Yesterday, I brought my lawnmower with its dull blade, my audio speaker that won’t recharge, and my jacket with a broken zipper to First Parish for the Repair Cafe, sponsored by Transition Framingham and the Rotary Club. I stood in their fellowship hall, sipping tea, chatting with Edwards Church members and Open Spirit folks, watching volunteers fix my broken stuff.
Ah, I thought, this is what I mean by refracting light. Transition Framingham folks are committed to raising awareness about the urgent crisis of global climate change–shining the light of truth on a terrifying reality. They don’t stop there; they refuse to leave us in despair. They refract the light, bending it so we can see new possibilities for joyous living with a lower carbon footprint. Instead of bemoaning our culture’s wastefulness, they illuminate the path toward a transformed culture–where we leave our isolated homes full of stuff and come together to help each other. Light refracted through the lens of community, revealing joy.

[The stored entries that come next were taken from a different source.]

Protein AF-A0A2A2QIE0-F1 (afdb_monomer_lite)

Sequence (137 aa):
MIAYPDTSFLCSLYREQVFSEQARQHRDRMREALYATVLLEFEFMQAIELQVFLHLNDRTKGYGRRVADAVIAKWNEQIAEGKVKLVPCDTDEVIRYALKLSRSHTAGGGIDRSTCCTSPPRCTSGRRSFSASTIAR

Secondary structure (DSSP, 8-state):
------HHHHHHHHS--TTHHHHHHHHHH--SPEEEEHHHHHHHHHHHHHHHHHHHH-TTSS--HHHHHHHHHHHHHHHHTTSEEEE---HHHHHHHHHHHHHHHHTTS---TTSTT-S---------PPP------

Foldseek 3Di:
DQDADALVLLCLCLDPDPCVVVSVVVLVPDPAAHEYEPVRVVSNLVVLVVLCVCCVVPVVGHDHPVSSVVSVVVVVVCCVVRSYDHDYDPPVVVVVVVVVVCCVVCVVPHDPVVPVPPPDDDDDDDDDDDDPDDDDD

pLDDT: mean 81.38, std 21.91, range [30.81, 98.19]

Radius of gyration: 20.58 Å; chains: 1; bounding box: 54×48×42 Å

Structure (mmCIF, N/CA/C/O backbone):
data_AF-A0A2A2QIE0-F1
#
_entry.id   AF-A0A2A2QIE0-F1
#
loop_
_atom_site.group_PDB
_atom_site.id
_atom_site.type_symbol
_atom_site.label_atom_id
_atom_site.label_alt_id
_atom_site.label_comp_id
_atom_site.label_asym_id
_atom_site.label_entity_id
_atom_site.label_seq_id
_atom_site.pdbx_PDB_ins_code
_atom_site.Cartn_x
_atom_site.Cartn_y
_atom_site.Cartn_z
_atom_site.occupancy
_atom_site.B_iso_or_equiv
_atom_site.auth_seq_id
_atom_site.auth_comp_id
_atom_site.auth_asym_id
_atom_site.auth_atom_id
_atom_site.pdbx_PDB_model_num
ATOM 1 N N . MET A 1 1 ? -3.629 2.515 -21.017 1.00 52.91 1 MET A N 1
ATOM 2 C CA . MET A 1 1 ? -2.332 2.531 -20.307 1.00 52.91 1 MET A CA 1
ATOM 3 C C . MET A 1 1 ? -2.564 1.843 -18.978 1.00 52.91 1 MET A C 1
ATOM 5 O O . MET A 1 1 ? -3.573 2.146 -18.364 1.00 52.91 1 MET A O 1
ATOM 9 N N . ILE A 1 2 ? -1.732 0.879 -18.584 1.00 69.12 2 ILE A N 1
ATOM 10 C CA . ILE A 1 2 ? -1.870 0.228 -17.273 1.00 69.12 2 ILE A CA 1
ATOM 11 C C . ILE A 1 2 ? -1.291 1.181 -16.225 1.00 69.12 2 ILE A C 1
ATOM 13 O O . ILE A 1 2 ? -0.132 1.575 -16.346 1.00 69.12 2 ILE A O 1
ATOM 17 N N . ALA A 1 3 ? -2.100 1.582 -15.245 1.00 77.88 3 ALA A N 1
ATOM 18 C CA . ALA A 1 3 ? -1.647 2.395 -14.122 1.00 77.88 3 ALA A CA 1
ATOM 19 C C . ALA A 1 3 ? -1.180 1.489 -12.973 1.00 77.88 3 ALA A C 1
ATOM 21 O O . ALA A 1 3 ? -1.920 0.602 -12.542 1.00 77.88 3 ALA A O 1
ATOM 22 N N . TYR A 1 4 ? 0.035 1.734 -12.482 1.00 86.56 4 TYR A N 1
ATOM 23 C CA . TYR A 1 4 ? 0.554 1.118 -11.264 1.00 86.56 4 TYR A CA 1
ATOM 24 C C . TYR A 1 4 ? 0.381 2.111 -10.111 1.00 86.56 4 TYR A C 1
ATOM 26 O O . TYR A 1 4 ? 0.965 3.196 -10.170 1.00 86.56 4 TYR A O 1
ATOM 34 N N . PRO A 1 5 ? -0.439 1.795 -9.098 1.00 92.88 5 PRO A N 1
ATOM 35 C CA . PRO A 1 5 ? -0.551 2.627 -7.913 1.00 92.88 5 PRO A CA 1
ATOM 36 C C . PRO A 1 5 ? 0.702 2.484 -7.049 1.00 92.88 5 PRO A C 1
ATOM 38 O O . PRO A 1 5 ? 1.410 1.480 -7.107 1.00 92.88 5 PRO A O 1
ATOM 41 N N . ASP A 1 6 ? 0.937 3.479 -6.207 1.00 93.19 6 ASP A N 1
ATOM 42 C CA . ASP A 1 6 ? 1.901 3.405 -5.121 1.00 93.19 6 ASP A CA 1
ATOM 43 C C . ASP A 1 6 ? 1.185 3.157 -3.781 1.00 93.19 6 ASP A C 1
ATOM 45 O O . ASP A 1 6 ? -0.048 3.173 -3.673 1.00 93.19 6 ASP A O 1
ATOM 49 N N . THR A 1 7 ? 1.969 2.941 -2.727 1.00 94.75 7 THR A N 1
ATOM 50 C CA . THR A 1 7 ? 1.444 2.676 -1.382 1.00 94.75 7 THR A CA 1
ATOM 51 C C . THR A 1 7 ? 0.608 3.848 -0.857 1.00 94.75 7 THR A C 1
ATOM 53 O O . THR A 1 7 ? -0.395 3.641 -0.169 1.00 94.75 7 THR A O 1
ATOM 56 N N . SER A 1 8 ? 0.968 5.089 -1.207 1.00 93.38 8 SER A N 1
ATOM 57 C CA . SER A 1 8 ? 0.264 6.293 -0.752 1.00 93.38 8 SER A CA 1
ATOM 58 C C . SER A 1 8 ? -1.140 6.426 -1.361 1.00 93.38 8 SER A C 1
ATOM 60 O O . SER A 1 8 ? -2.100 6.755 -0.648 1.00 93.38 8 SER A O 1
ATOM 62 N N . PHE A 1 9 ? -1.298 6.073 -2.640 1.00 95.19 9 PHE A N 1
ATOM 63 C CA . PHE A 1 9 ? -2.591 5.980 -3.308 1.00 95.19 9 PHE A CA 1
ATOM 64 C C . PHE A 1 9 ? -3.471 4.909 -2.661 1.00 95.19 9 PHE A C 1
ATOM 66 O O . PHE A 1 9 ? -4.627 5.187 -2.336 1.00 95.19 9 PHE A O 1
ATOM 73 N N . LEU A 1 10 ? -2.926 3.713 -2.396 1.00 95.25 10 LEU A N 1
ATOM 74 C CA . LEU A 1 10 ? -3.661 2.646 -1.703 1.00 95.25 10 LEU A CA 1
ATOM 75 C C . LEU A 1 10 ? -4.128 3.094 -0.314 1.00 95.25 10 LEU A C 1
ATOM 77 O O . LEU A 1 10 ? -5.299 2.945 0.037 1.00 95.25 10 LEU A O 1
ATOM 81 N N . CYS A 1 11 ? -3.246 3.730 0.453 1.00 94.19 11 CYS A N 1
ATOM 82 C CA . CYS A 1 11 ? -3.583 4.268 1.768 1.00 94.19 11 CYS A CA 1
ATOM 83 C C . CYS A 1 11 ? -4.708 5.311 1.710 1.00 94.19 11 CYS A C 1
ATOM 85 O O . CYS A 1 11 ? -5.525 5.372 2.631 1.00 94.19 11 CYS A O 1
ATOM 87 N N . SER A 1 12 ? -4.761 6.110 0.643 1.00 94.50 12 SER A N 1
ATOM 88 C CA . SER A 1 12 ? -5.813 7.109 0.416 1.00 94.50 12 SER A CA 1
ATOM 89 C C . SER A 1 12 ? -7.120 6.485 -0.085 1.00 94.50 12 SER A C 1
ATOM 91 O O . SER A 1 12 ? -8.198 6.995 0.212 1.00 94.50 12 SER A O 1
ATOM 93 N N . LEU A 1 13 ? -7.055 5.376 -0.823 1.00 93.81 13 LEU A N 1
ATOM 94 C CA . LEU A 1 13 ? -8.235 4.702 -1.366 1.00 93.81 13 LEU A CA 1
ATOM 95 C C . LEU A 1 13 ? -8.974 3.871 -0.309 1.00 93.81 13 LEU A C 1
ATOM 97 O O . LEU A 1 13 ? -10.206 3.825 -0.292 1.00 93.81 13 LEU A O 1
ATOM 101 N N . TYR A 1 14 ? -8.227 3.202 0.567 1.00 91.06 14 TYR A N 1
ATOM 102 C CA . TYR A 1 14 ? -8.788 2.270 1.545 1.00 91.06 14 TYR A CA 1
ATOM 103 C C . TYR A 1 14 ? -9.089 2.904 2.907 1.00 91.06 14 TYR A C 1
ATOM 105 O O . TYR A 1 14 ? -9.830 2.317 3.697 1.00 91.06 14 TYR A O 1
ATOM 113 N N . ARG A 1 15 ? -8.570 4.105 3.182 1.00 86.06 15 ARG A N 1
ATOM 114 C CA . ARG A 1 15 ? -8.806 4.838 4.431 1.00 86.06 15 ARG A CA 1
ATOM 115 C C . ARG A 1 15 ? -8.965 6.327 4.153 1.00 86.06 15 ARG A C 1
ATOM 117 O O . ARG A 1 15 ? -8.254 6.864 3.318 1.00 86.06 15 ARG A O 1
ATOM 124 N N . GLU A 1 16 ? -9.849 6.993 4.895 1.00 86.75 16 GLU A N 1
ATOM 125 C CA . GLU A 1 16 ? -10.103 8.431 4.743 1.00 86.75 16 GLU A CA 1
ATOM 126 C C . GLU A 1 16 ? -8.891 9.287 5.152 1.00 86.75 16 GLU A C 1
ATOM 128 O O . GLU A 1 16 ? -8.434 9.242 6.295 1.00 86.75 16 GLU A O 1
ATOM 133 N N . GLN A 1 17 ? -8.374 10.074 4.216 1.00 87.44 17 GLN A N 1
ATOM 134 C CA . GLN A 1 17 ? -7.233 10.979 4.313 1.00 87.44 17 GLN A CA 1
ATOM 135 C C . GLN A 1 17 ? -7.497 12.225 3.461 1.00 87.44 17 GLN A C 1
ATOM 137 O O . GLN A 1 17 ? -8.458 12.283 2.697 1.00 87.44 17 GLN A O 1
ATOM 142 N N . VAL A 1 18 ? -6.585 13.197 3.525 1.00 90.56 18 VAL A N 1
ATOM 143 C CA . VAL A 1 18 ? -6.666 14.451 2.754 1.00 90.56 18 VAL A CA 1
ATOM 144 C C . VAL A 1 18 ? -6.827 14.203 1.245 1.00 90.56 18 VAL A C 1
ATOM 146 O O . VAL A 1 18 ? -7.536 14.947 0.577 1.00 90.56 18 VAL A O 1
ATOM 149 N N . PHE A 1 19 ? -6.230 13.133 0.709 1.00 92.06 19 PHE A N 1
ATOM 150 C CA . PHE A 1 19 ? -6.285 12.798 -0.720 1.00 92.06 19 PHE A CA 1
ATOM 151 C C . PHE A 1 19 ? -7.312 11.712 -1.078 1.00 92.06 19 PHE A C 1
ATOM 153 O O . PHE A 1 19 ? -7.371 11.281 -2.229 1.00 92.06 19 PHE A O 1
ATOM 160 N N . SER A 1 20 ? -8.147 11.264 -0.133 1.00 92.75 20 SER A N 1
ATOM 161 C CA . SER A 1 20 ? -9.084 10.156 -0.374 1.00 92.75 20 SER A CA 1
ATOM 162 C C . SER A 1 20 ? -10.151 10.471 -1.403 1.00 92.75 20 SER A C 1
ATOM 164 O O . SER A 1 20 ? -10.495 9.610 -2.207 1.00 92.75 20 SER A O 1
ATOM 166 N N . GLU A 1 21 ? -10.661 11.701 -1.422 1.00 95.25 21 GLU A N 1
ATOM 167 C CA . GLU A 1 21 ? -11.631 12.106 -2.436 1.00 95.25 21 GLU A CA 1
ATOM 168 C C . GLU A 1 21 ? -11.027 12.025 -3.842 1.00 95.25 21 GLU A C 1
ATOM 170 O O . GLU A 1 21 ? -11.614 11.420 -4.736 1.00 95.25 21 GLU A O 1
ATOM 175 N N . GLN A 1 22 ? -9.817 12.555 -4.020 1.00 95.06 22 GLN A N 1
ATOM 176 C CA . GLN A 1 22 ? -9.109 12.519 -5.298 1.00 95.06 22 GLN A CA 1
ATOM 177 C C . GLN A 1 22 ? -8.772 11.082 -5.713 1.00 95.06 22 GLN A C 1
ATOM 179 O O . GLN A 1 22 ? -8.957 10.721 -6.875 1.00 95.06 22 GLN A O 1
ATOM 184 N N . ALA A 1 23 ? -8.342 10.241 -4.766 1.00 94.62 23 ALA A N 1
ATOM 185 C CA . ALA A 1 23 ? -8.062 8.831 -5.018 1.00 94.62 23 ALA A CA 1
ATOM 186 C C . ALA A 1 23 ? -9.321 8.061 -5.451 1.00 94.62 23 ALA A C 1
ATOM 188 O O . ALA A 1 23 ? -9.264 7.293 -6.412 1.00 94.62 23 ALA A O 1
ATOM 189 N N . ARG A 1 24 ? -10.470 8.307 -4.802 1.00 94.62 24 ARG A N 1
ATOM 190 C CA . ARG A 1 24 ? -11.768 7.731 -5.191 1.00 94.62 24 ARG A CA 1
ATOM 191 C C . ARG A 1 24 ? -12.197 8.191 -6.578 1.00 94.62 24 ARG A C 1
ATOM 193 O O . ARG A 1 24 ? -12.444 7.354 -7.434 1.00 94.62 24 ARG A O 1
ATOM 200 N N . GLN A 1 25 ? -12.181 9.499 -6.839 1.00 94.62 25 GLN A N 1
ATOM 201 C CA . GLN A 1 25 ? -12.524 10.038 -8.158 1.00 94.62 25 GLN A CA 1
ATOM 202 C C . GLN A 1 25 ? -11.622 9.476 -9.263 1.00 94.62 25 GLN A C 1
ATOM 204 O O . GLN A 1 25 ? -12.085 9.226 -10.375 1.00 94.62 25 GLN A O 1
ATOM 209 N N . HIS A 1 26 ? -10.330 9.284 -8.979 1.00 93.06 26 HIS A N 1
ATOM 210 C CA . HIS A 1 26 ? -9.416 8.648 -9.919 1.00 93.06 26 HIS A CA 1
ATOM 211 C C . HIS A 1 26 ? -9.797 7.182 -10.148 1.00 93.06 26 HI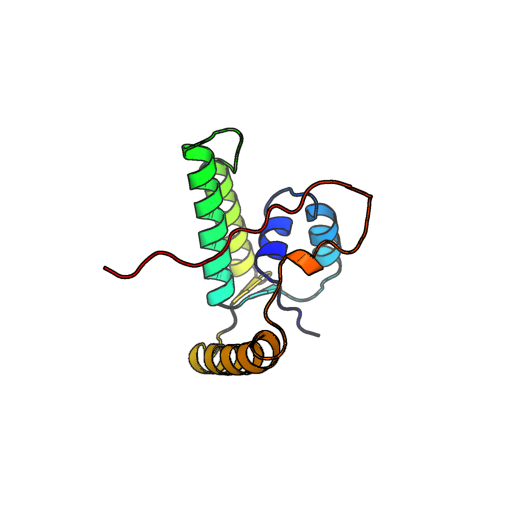S A C 1
ATOM 213 O O . HIS A 1 26 ? -9.953 6.773 -11.296 1.00 93.06 26 HIS A O 1
ATOM 219 N N . ARG A 1 27 ? -10.022 6.417 -9.072 1.00 92.25 27 ARG A N 1
ATOM 220 C CA . ARG A 1 27 ? -10.439 5.011 -9.131 1.00 92.25 27 ARG A CA 1
ATOM 221 C C . ARG A 1 27 ? -11.743 4.818 -9.907 1.00 92.25 27 ARG A C 1
ATOM 223 O O . ARG A 1 27 ? -11.809 3.898 -10.710 1.00 92.25 27 ARG A O 1
ATOM 230 N N 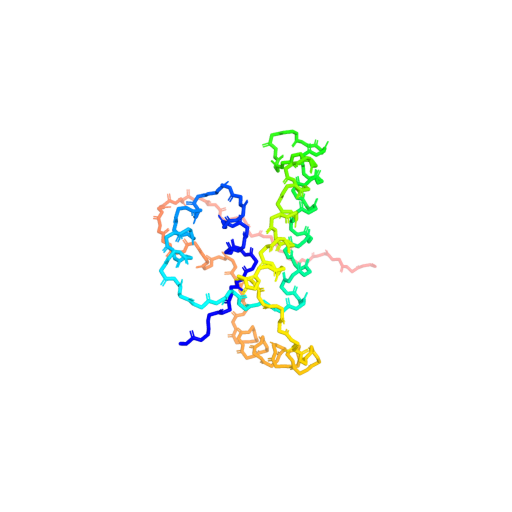. ASP A 1 28 ? -12.728 5.691 -9.722 1.00 92.44 28 ASP A N 1
ATOM 231 C CA . ASP A 1 28 ? -14.029 5.614 -10.400 1.00 92.44 28 ASP A CA 1
ATOM 232 C C . ASP A 1 28 ? -13.927 5.880 -11.912 1.00 92.44 28 ASP A C 1
ATOM 234 O O . ASP A 1 28 ? -14.750 5.408 -12.696 1.00 92.44 28 ASP A O 1
ATOM 238 N N . ARG A 1 29 ? -12.909 6.635 -12.346 1.00 91.56 29 ARG A N 1
ATOM 239 C CA . ARG A 1 29 ? -12.633 6.887 -13.771 1.00 91.56 29 ARG A CA 1
ATOM 240 C C . ARG A 1 29 ? -11.858 5.746 -14.432 1.00 91.56 29 ARG A C 1
ATOM 242 O O . ARG A 1 29 ? -11.895 5.636 -15.659 1.00 91.56 29 ARG A O 1
ATOM 249 N N . MET A 1 30 ? -11.155 4.924 -13.652 1.00 89.50 30 MET A N 1
ATOM 250 C CA . MET A 1 30 ? -10.441 3.756 -14.165 1.00 89.50 30 MET A CA 1
ATOM 251 C C . MET A 1 30 ? -11.438 2.667 -14.557 1.00 89.50 30 MET A C 1
ATOM 253 O O . MET A 1 30 ? -12.343 2.330 -13.798 1.00 89.50 30 MET A O 1
ATOM 257 N N . ARG A 1 31 ? -11.263 2.093 -15.751 1.00 87.12 31 ARG A N 1
ATOM 258 C CA . ARG A 1 31 ? -12.097 0.973 -16.228 1.00 87.12 31 ARG A CA 1
ATOM 259 C C . ARG A 1 31 ? -11.416 -0.371 -16.008 1.00 87.12 31 ARG A C 1
ATOM 261 O O . ARG A 1 31 ? -12.069 -1.407 -15.942 1.00 87.12 31 ARG A O 1
ATOM 268 N N . GLU A 1 32 ? -10.096 -0.347 -15.934 1.00 90.50 32 GLU A N 1
ATOM 269 C CA . GLU A 1 32 ? -9.246 -1.495 -15.700 1.00 90.50 32 GLU A CA 1
ATOM 270 C C . GLU A 1 32 ? -9.136 -1.869 -14.216 1.00 90.50 32 GLU A C 1
ATOM 272 O O . GLU A 1 32 ? -9.331 -1.058 -13.306 1.00 90.50 32 GLU A O 1
ATOM 277 N N . ALA A 1 33 ? -8.768 -3.130 -13.978 1.00 92.81 33 ALA A N 1
ATOM 278 C CA . ALA A 1 33 ? -8.375 -3.590 -12.655 1.00 92.81 33 ALA A CA 1
ATOM 279 C C . ALA A 1 33 ? -7.156 -2.806 -12.144 1.00 92.81 33 ALA A C 1
ATOM 281 O O . ALA A 1 33 ? -6.324 -2.335 -12.920 1.00 92.81 33 ALA A O 1
ATOM 282 N N . LEU A 1 34 ? -7.034 -2.708 -10.822 1.00 94.19 34 LEU A N 1
ATOM 283 C CA . LEU A 1 34 ? -5.826 -2.191 -10.194 1.00 94.19 34 LEU A CA 1
ATOM 284 C C . LEU A 1 34 ? -4.720 -3.240 -10.323 1.00 94.19 34 LEU A C 1
A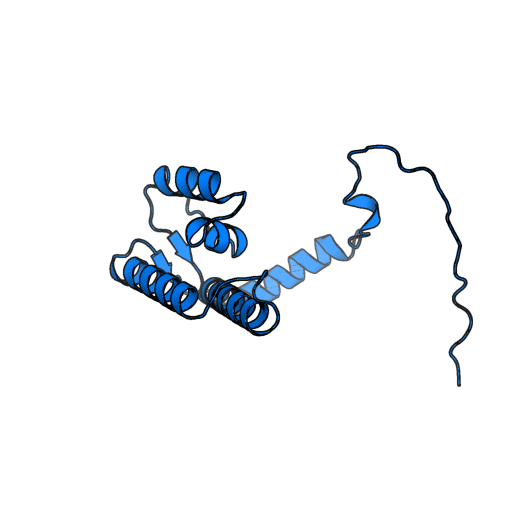TOM 286 O O . LEU A 1 34 ? -4.871 -4.330 -9.780 1.00 94.19 34 LEU A O 1
ATOM 290 N N . TYR A 1 35 ? -3.624 -2.937 -11.004 1.00 94.38 35 TYR A N 1
ATOM 291 C CA . TYR A 1 35 ? -2.496 -3.864 -11.084 1.00 94.38 35 TYR A CA 1
ATOM 292 C C . TYR A 1 35 ? -1.503 -3.550 -9.969 1.00 94.38 35 TYR A C 1
ATOM 294 O O . TYR A 1 35 ? -1.018 -2.427 -9.877 1.00 94.38 35 TYR A O 1
ATOM 302 N N . ALA A 1 36 ? -1.212 -4.530 -9.119 1.00 93.69 36 ALA A N 1
ATOM 303 C CA . ALA A 1 36 ? -0.299 -4.391 -7.989 1.00 93.69 36 ALA A CA 1
ATOM 304 C C . ALA A 1 36 ? 0.763 -5.491 -8.033 1.00 93.69 36 ALA A C 1
ATOM 306 O O . ALA A 1 36 ? 0.483 -6.609 -8.454 1.00 93.69 36 ALA A O 1
ATOM 307 N N . THR A 1 37 ? 1.987 -5.188 -7.613 1.00 93.81 37 THR A N 1
ATOM 308 C CA . THR A 1 37 ? 3.027 -6.208 -7.422 1.00 93.81 37 THR A CA 1
ATOM 309 C C . THR A 1 37 ? 2.965 -6.756 -6.000 1.00 93.81 37 THR A C 1
ATOM 311 O O . THR A 1 37 ? 2.411 -6.121 -5.101 1.00 93.81 37 THR A O 1
ATOM 314 N N . VAL A 1 38 ? 3.599 -7.906 -5.769 1.00 91.38 38 VAL A N 1
ATOM 315 C CA . VAL A 1 38 ? 3.758 -8.463 -4.412 1.00 91.38 38 VAL A CA 1
ATOM 316 C C . VAL A 1 38 ? 4.546 -7.531 -3.482 1.00 91.38 38 VAL A C 1
ATOM 318 O O . VAL A 1 38 ? 4.292 -7.499 -2.283 1.00 91.38 38 VAL A O 1
ATOM 321 N N . LEU A 1 39 ? 5.465 -6.723 -4.031 1.00 91.38 39 LEU A N 1
ATOM 322 C CA . LEU A 1 39 ? 6.196 -5.706 -3.268 1.00 91.38 39 LEU A CA 1
ATOM 323 C C . LEU A 1 39 ? 5.261 -4.595 -2.782 1.00 91.38 39 LEU A C 1
ATOM 325 O O . LEU A 1 39 ? 5.327 -4.203 -1.621 1.00 91.38 39 LEU A O 1
ATOM 329 N N . LEU A 1 40 ? 4.363 -4.125 -3.652 1.00 94.50 40 LEU A N 1
ATOM 330 C CA . LEU A 1 40 ? 3.385 -3.105 -3.289 1.00 94.50 40 LEU A CA 1
ATOM 331 C C . LEU A 1 40 ? 2.387 -3.622 -2.247 1.00 94.50 40 LEU A C 1
ATOM 333 O O . LEU A 1 40 ? 2.056 -2.909 -1.303 1.00 94.50 40 LEU A O 1
ATOM 337 N N . GLU A 1 41 ? 1.911 -4.857 -2.410 1.00 95.31 41 GLU A N 1
ATOM 338 C CA . GLU A 1 41 ? 1.040 -5.489 -1.419 1.00 95.31 41 GLU A CA 1
ATOM 339 C C . GLU A 1 41 ? 1.736 -5.574 -0.057 1.00 95.31 41 GLU A C 1
ATOM 341 O O . GLU A 1 41 ? 1.160 -5.161 0.948 1.00 95.31 41 GLU A O 1
ATOM 346 N N . PHE A 1 42 ? 2.995 -6.017 -0.026 1.00 94.94 42 PHE A N 1
ATOM 347 C CA . PHE A 1 42 ? 3.788 -6.041 1.199 1.00 94.94 42 PHE A CA 1
ATOM 348 C C . PHE A 1 42 ? 3.898 -4.653 1.844 1.00 94.94 42 PHE A C 1
ATOM 350 O O . PHE A 1 42 ? 3.586 -4.504 3.026 1.00 94.94 42 PHE A O 1
ATOM 357 N N . GLU A 1 43 ? 4.285 -3.621 1.088 1.00 96.31 43 GLU A N 1
ATOM 358 C CA . GLU A 1 43 ? 4.376 -2.255 1.617 1.00 96.31 43 GLU A CA 1
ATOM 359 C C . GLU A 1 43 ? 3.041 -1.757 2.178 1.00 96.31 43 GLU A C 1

When 23 members of Edwards Church and Ministerio El Toque del Maestro attended Greater Framingham Church’s MLK breakfast a few weeks ago, they were refracting light. Acknowledging how much work we need to do to dismantle racism and build a multi-cultural society, they shared a meal together, translated for each other, laughed at awkward efforts to talk in a second or third language. They refracted light through a lens of good will, revealing a glimpse of what our world could be like.
You, Jesus says, are the light of the world–not by yourself but in community, not through your own power but as a gift from God. May we absorb the gift of God’s light. May we reflect that light through our acts of compassion and caring. May we refract light through the lens of truth and faith, revealing God’s love breaking in to our world. Amen.